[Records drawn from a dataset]
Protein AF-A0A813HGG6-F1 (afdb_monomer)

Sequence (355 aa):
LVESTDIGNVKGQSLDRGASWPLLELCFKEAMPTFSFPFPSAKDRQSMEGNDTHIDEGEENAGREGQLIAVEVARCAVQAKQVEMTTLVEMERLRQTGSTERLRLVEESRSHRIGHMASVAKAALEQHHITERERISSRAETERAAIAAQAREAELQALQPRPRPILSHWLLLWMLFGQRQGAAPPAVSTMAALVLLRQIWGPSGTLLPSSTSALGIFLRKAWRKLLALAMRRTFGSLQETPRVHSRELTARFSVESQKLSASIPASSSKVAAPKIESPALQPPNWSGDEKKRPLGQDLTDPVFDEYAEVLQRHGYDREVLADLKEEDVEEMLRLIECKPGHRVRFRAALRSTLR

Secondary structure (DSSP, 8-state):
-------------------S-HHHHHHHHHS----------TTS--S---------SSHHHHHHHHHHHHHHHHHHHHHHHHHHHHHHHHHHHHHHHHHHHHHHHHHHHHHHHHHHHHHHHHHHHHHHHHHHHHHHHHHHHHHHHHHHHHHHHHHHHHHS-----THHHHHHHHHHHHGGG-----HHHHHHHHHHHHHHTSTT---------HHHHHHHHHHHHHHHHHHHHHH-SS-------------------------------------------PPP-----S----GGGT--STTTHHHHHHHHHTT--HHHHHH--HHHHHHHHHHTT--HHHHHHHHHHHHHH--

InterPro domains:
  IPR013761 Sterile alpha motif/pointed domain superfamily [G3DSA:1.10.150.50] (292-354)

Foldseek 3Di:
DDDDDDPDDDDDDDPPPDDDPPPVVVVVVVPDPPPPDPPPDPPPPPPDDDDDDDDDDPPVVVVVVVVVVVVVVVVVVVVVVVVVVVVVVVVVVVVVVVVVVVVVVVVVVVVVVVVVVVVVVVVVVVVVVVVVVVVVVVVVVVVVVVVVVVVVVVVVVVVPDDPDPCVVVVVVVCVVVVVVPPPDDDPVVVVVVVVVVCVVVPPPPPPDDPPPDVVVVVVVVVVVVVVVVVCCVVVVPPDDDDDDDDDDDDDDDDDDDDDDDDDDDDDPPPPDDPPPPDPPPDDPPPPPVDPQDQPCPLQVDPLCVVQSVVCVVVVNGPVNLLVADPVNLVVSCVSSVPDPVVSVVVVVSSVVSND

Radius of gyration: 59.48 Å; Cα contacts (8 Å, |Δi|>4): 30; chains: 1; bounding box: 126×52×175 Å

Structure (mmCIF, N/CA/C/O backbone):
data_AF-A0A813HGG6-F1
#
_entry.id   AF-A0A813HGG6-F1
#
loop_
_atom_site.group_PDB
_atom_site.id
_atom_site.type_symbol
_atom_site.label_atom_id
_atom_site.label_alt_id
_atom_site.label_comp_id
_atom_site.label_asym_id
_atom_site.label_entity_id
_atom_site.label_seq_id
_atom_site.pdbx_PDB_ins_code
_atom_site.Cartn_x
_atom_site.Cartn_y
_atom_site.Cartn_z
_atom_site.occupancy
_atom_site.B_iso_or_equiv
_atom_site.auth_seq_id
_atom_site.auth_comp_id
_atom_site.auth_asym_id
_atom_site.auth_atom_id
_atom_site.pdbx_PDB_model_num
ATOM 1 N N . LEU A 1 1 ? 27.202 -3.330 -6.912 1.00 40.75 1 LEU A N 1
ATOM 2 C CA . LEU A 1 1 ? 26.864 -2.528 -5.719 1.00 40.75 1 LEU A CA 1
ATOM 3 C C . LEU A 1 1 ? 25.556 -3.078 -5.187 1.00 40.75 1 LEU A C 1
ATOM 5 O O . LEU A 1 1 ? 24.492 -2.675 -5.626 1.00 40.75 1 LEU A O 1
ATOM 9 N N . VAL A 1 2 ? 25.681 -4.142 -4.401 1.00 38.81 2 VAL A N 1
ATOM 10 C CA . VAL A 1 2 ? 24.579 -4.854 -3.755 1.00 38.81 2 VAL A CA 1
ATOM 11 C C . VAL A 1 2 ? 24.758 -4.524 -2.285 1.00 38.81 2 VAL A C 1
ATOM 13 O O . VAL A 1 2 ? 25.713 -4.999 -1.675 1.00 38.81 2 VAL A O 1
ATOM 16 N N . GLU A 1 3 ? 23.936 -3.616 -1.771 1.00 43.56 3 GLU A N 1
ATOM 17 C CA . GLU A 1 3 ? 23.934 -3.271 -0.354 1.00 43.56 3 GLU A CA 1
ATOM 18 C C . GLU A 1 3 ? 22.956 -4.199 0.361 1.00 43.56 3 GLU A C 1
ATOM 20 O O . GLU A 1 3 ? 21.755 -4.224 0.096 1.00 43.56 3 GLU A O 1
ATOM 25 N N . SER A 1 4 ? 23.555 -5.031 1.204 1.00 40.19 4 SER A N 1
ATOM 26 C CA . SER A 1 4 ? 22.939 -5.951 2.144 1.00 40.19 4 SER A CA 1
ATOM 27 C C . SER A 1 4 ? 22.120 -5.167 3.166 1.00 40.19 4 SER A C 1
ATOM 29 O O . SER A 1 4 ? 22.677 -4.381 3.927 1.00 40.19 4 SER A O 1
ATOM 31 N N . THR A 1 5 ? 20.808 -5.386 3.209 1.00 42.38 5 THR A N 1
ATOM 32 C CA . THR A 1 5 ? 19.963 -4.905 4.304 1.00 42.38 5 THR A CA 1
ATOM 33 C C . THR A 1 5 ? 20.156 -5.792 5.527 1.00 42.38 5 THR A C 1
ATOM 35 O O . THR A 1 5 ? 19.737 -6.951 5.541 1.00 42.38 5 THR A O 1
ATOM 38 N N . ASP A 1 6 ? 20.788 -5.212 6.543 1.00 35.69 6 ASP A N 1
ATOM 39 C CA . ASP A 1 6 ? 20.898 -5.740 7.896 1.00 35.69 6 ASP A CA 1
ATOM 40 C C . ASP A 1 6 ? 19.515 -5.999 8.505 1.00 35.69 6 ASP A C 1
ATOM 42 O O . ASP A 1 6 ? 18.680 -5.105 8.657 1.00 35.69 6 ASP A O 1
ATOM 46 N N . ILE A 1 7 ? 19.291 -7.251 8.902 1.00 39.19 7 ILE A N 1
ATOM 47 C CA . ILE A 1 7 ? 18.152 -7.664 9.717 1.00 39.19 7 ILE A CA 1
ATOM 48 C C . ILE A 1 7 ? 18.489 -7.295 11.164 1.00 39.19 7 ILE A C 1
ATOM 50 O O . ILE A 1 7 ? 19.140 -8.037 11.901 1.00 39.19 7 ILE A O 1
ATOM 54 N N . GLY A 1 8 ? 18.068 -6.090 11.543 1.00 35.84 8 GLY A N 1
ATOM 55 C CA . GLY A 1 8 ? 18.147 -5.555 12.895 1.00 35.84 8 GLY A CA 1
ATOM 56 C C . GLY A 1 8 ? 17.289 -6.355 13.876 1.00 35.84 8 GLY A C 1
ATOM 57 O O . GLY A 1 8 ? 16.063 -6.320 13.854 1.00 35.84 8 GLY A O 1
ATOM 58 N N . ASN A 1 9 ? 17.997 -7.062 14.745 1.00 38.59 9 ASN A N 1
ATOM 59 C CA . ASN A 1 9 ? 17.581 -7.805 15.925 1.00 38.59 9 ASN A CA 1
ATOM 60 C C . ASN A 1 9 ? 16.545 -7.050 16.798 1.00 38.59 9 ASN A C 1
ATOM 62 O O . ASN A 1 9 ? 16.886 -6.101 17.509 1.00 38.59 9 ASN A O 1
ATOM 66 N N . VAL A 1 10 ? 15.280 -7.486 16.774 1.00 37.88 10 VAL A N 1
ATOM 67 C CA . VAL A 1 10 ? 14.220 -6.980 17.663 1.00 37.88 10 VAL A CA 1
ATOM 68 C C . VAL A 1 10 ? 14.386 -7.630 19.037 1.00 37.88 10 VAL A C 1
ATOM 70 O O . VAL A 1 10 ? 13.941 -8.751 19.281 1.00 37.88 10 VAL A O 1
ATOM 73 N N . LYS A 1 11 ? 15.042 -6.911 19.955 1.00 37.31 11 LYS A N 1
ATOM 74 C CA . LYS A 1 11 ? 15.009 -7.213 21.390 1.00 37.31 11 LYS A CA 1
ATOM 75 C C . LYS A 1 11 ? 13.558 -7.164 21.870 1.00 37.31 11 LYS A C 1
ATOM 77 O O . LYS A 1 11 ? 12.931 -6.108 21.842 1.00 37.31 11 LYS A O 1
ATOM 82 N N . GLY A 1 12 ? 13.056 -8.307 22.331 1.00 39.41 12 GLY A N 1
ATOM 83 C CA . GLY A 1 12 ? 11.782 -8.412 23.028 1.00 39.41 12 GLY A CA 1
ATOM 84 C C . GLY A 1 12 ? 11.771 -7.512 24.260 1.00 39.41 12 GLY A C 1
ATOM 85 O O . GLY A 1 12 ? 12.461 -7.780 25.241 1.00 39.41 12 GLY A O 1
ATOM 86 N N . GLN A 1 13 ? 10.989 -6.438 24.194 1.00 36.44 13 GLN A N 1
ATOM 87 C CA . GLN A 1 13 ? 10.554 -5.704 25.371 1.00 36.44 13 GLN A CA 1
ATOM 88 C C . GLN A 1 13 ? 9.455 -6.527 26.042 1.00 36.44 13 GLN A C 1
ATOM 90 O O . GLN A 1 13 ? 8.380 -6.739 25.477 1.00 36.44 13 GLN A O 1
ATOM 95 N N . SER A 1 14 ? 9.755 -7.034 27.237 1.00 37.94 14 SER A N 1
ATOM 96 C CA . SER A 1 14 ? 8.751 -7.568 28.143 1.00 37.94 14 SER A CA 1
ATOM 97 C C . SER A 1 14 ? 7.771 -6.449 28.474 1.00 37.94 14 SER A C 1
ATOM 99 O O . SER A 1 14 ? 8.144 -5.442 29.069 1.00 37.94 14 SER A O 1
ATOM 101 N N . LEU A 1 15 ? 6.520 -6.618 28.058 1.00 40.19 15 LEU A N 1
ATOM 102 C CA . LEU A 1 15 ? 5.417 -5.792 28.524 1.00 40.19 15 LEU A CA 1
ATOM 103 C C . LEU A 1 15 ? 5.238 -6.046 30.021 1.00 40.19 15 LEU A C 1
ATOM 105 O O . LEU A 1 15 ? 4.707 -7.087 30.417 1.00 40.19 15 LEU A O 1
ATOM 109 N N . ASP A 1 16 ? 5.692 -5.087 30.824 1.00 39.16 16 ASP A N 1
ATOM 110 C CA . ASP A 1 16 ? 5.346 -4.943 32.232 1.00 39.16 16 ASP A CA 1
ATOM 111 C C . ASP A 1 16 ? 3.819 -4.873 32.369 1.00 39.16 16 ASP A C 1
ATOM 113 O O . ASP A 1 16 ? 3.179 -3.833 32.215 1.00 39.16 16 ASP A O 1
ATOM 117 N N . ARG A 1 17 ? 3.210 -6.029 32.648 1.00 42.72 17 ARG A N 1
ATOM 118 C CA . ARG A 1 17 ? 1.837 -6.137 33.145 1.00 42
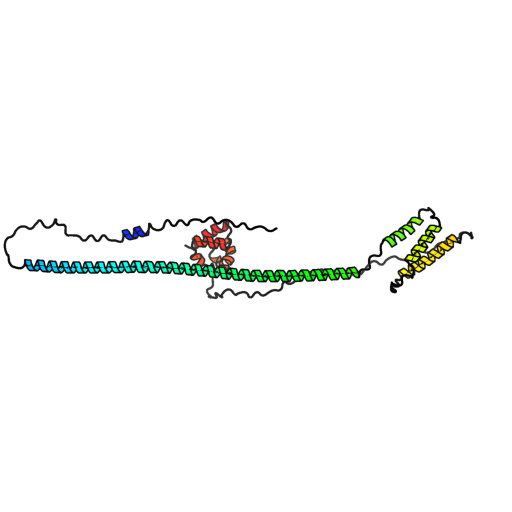.72 17 ARG A CA 1
ATOM 119 C C . ARG A 1 17 ? 1.856 -5.847 34.639 1.00 42.72 17 ARG A C 1
ATOM 121 O O . ARG A 1 17 ? 1.817 -6.766 35.452 1.00 42.72 17 ARG A O 1
ATOM 128 N N . GLY A 1 18 ? 1.936 -4.580 35.011 1.00 47.72 18 GLY A N 1
ATOM 129 C CA . GLY A 1 18 ? 1.973 -4.227 36.423 1.00 47.72 18 GLY A CA 1
ATOM 130 C C . GLY A 1 18 ? 1.697 -2.761 36.670 1.00 47.72 18 GLY A C 1
ATOM 131 O O . GLY A 1 18 ? 2.639 -2.032 36.924 1.00 47.72 18 GLY A O 1
ATOM 132 N N . ALA A 1 19 ? 0.427 -2.347 36.591 1.00 48.09 19 ALA A N 1
ATOM 133 C CA . ALA A 1 19 ? -0.164 -1.284 37.422 1.00 48.09 19 ALA A CA 1
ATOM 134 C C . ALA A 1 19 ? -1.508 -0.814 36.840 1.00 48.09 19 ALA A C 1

TASK DIRECTIONS. Transcribe the lines above exactly, beginning at the one with "ATOM 105 O O" and ending at the one with "ATOM 119 C C". Include both; exclude the pictures.

TASK RESULT.
ATOM 105 O O . LEU A 1 15 ? 4.707 -7.087 30.417 1.00 40.19 15 LEU A O 1
ATOM 109 N N . ASP A 1 16 ? 5.692 -5.087 30.824 1.00 39.16 16 ASP A N 1
ATOM 110 C CA . ASP A 1 16 ? 5.346 -4.943 32.232 1.00 39.16 16 ASP A CA 1
ATOM 111 C C . ASP A 1 16 ? 3.819 -4.873 32.369 1.00 39.16 16 ASP A C 1
ATOM 113 O O . ASP A 1 16 ? 3.179 -3.833 32.215 1.00 39.16 16 ASP A O 1
ATOM 117 N N . ARG A 1 17 ? 3.210 -6.029 32.648 1.00 42.72 17 ARG A N 1
ATOM 118 C CA . ARG A 1 17 ? 1.837 -6.137 33.145 1.00 42
.72 17 ARG A CA 1
ATOM 119 C C . ARG A 1 17 ? 1.856 -5.847 34.639 1.00 42.72 17 ARG A C 1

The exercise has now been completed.